Problem statement:
Look for the line that has "ATOM 41 O O" in the material below; please repeat it and every line after it, exactly, up to and including the line that has "ATOM 88 O O", and nothing else.

╔══

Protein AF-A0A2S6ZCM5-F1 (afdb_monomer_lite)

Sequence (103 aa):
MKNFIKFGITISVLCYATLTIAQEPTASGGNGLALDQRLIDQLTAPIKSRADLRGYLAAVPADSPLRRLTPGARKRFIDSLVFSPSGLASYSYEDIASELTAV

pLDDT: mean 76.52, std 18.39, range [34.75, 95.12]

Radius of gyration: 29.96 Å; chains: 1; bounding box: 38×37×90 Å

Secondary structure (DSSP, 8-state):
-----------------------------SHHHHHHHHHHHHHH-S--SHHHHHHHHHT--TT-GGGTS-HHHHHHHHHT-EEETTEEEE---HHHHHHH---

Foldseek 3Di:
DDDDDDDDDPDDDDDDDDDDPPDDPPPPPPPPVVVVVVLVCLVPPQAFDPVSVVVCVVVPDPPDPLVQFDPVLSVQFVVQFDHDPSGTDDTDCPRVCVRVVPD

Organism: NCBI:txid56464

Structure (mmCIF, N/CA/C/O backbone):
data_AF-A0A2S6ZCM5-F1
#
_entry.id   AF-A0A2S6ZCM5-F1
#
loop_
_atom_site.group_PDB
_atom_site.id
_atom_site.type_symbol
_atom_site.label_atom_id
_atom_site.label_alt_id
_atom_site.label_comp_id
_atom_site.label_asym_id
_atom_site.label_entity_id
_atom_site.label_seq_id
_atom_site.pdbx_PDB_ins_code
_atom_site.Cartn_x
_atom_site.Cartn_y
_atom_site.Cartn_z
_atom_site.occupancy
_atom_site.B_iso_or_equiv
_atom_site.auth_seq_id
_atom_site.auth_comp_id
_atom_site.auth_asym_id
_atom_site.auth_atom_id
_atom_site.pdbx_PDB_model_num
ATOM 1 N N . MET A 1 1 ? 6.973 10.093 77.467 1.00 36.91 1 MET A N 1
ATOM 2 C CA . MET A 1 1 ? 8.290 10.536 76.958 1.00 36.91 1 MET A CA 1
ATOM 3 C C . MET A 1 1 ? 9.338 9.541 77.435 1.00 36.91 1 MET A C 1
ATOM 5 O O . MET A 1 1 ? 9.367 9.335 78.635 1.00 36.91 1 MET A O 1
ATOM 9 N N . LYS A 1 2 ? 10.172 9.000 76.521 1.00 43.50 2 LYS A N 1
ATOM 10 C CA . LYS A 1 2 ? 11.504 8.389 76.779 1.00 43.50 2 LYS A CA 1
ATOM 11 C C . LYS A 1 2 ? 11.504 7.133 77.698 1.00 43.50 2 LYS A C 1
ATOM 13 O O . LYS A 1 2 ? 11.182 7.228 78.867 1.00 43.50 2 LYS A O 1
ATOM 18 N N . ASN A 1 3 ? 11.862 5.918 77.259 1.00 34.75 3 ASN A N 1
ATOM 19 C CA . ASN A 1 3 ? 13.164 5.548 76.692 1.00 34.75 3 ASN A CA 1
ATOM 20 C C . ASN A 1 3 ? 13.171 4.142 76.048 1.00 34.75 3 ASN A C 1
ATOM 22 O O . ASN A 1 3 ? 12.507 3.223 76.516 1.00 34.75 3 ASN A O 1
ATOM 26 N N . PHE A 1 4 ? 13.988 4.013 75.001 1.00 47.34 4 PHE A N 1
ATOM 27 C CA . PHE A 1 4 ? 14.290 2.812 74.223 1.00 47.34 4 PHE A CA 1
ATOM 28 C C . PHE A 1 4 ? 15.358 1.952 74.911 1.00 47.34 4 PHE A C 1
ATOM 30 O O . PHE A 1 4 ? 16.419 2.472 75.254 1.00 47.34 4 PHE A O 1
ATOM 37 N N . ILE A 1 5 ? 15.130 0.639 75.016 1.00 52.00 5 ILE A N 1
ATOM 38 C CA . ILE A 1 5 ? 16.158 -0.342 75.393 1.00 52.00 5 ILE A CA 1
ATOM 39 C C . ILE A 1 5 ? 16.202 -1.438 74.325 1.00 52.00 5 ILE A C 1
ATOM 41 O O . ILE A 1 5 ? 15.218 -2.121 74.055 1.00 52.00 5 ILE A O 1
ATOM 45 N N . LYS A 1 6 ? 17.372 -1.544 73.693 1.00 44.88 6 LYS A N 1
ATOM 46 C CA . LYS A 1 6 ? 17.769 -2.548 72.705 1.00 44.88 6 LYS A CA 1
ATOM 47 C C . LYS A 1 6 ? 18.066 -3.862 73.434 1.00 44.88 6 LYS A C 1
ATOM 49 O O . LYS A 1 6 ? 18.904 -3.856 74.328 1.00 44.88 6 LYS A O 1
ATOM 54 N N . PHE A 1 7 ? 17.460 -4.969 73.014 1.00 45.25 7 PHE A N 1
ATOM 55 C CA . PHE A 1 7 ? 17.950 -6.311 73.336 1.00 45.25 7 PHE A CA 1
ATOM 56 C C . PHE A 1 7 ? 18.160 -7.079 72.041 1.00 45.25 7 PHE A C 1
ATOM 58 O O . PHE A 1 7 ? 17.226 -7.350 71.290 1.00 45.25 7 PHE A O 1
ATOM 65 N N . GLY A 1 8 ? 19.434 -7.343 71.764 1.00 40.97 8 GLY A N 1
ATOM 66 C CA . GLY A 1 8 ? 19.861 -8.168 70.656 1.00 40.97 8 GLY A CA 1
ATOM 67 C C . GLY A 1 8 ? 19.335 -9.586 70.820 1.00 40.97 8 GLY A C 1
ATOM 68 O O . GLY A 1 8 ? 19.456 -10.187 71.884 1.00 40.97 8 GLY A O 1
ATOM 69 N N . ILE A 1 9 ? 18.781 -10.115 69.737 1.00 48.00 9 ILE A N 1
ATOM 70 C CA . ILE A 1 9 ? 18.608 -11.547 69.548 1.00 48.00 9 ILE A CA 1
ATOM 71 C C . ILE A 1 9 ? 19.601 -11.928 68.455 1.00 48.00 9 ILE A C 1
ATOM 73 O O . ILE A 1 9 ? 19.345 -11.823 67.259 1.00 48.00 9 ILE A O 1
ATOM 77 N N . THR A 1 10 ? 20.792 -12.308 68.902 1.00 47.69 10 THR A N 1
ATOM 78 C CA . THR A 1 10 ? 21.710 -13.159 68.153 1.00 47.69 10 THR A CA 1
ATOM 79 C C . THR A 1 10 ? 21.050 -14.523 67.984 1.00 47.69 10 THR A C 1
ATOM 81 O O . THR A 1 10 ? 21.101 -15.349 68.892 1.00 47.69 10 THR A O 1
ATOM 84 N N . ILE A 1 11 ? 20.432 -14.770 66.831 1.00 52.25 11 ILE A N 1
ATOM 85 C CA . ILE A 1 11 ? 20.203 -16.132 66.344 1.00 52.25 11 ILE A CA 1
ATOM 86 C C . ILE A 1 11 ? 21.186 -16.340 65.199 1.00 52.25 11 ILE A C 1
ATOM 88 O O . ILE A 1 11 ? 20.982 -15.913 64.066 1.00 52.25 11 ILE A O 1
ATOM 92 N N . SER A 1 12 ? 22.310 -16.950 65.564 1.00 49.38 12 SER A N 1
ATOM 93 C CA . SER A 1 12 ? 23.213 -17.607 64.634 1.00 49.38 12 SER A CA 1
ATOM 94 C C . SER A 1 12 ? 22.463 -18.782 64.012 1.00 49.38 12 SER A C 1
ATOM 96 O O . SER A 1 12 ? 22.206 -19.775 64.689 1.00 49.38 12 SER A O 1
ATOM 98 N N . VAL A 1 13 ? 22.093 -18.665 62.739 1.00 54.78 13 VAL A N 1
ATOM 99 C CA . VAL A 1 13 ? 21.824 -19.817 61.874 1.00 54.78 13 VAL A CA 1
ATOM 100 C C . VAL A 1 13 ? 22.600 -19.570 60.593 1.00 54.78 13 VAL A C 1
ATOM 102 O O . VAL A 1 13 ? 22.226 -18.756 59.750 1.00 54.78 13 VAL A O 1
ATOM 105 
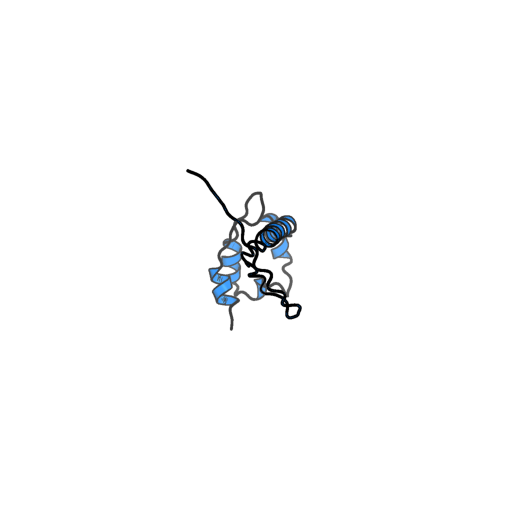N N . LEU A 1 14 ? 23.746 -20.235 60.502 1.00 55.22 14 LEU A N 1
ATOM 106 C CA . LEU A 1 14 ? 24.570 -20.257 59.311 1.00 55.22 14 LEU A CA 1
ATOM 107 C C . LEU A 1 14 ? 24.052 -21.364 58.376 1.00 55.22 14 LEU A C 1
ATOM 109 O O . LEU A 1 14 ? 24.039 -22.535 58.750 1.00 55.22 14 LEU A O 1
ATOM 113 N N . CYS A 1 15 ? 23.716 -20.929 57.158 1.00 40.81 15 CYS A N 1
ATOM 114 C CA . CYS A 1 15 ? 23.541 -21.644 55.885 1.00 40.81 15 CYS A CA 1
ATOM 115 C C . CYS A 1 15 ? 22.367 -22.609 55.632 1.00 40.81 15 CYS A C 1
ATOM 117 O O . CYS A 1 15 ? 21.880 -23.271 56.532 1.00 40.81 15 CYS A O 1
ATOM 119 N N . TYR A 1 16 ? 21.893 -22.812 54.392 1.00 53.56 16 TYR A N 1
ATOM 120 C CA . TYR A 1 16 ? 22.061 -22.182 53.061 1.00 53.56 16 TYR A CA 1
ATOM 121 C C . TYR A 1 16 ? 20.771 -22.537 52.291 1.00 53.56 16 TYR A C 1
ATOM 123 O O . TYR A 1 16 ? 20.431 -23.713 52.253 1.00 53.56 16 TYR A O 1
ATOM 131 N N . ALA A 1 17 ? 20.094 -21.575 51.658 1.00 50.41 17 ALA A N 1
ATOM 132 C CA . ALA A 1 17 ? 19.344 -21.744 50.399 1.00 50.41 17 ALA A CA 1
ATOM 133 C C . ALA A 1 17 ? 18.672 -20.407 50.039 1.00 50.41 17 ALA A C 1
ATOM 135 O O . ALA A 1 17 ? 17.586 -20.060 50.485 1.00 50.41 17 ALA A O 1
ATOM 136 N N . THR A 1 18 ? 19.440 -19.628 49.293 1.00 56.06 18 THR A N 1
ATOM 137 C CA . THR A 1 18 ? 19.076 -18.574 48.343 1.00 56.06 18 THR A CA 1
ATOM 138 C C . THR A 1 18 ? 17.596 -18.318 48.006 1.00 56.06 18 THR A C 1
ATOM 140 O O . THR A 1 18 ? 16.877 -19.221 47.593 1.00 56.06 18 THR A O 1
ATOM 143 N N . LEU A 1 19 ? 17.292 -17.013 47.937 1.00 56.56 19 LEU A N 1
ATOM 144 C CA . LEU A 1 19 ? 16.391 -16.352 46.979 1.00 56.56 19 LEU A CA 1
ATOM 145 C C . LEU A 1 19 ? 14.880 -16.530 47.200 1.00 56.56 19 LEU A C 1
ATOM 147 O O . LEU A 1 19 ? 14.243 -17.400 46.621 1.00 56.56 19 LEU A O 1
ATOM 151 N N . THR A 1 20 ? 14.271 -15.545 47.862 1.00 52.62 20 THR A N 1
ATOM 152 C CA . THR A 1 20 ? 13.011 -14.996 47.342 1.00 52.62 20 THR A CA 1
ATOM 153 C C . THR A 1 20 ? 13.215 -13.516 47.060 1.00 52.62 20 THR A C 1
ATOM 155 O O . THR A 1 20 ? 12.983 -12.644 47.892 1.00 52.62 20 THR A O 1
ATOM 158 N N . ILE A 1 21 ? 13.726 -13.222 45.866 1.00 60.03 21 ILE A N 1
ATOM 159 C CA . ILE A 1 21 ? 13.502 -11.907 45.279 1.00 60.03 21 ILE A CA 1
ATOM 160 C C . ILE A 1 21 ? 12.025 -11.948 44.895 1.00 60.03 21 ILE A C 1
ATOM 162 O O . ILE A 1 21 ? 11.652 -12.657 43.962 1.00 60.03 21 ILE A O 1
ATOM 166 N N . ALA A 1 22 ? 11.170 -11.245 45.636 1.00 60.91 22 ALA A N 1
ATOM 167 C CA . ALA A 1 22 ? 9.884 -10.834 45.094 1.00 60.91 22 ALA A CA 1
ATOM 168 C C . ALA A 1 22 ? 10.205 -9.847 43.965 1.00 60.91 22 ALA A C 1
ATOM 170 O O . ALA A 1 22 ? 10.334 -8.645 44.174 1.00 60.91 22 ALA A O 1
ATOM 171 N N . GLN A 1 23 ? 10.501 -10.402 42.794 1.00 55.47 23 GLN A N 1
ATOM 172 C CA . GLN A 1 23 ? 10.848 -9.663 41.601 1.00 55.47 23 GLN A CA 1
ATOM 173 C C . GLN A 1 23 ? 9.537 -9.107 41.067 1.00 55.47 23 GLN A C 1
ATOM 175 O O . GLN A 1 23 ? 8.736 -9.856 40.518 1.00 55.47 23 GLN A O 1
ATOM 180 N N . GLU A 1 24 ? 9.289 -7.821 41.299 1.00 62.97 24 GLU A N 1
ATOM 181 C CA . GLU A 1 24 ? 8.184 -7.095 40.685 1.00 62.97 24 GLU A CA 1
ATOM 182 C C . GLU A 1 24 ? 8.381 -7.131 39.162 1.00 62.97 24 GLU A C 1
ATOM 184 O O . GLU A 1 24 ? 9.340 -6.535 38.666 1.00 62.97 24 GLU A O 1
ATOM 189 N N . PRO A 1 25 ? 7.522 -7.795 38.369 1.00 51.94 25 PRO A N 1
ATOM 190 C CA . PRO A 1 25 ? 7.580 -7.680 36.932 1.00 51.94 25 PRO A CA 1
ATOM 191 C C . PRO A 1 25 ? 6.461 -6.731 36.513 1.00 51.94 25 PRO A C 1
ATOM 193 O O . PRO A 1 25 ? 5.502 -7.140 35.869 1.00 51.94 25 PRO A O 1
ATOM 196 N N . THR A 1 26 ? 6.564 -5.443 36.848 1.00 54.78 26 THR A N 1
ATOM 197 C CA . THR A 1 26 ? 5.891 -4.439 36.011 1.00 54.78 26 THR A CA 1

╚══

Task response:
ATOM 41 O O . ILE A 1 5 ? 15.218 -2.121 74.055 1.00 52.00 5 ILE A O 1
ATOM 45 N N . LYS A 1 6 ? 17.372 -1.544 73.693 1.00 44.88 6 LYS A N 1
ATOM 46 C CA . LYS A 1 6 ? 17.769 -2.548 72.705 1.00 44.88 6 LYS A CA 1
ATOM 47 C C . LYS A 1 6 ? 18.066 -3.862 73.434 1.00 44.88 6 LYS A C 1
ATOM 49 O O . LYS A 1 6 ? 18.904 -3.856 74.328 1.00 44.88 6 LYS A O 1
ATOM 54 N N . PHE A 1 7 ? 17.460 -4.969 73.014 1.00 45.25 7 PHE A N 1
ATOM 55 C CA . PHE A 1 7 ? 17.950 -6.311 73.336 1.00 45.25 7 PHE A CA 1
ATOM 56 C C . PHE A 1 7 ? 18.160 -7.079 72.041 1.00 45.25 7 PHE A C 1
ATOM 58 O O . PHE A 1 7 ? 17.226 -7.350 71.290 1.00 45.25 7 PHE A O 1
ATOM 65 N N . GLY A 1 8 ? 19.434 -7.343 71.764 1.00 40.97 8 GLY A N 1
ATOM 66 C CA . GLY A 1 8 ? 19.861 -8.168 70.656 1.00 40.97 8 GLY A CA 1
ATOM 67 C C . GLY A 1 8 ? 19.335 -9.586 70.820 1.00 40.97 8 GLY A C 1
ATOM 68 O O . GLY A 1 8 ? 19.456 -10.187 71.884 1.00 40.97 8 GLY A O 1
ATOM 69 N N . ILE A 1 9 ? 18.781 -10.115 69.737 1.00 48.00 9 ILE A N 1
ATOM 70 C CA . ILE A 1 9 ? 18.608 -11.547 69.548 1.00 48.00 9 ILE A CA 1
ATOM 71 C C . ILE A 1 9 ? 19.601 -11.928 68.455 1.00 48.00 9 ILE A C 1
ATOM 73 O O . ILE A 1 9 ? 19.345 -11.823 67.259 1.00 48.00 9 ILE A O 1
ATOM 77 N N . THR A 1 10 ? 20.792 -12.308 68.902 1.00 47.69 10 THR A N 1
ATOM 78 C CA . THR A 1 10 ? 21.710 -13.159 68.153 1.00 47.69 10 THR A CA 1
ATOM 79 C C . THR A 1 10 ? 21.050 -14.523 67.984 1.00 47.69 10 THR A C 1
ATOM 81 O O . THR A 1 10 ? 21.101 -15.349 68.892 1.00 47.69 10 THR A O 1
ATOM 84 N N . ILE A 1 11 ? 20.432 -14.770 66.831 1.00 52.25 11 ILE A N 1
ATOM 85 C CA . ILE A 1 11 ? 20.203 -16.132 66.344 1.00 52.25 11 ILE A CA 1
ATOM 86 C C . ILE A 1 11 ? 21.186 -16.340 65.199 1.00 52.25 11 ILE A C 1
ATOM 88 O O . ILE A 1 11 ? 20.982 -15.913 64.066 1.00 52.25 11 ILE A O 1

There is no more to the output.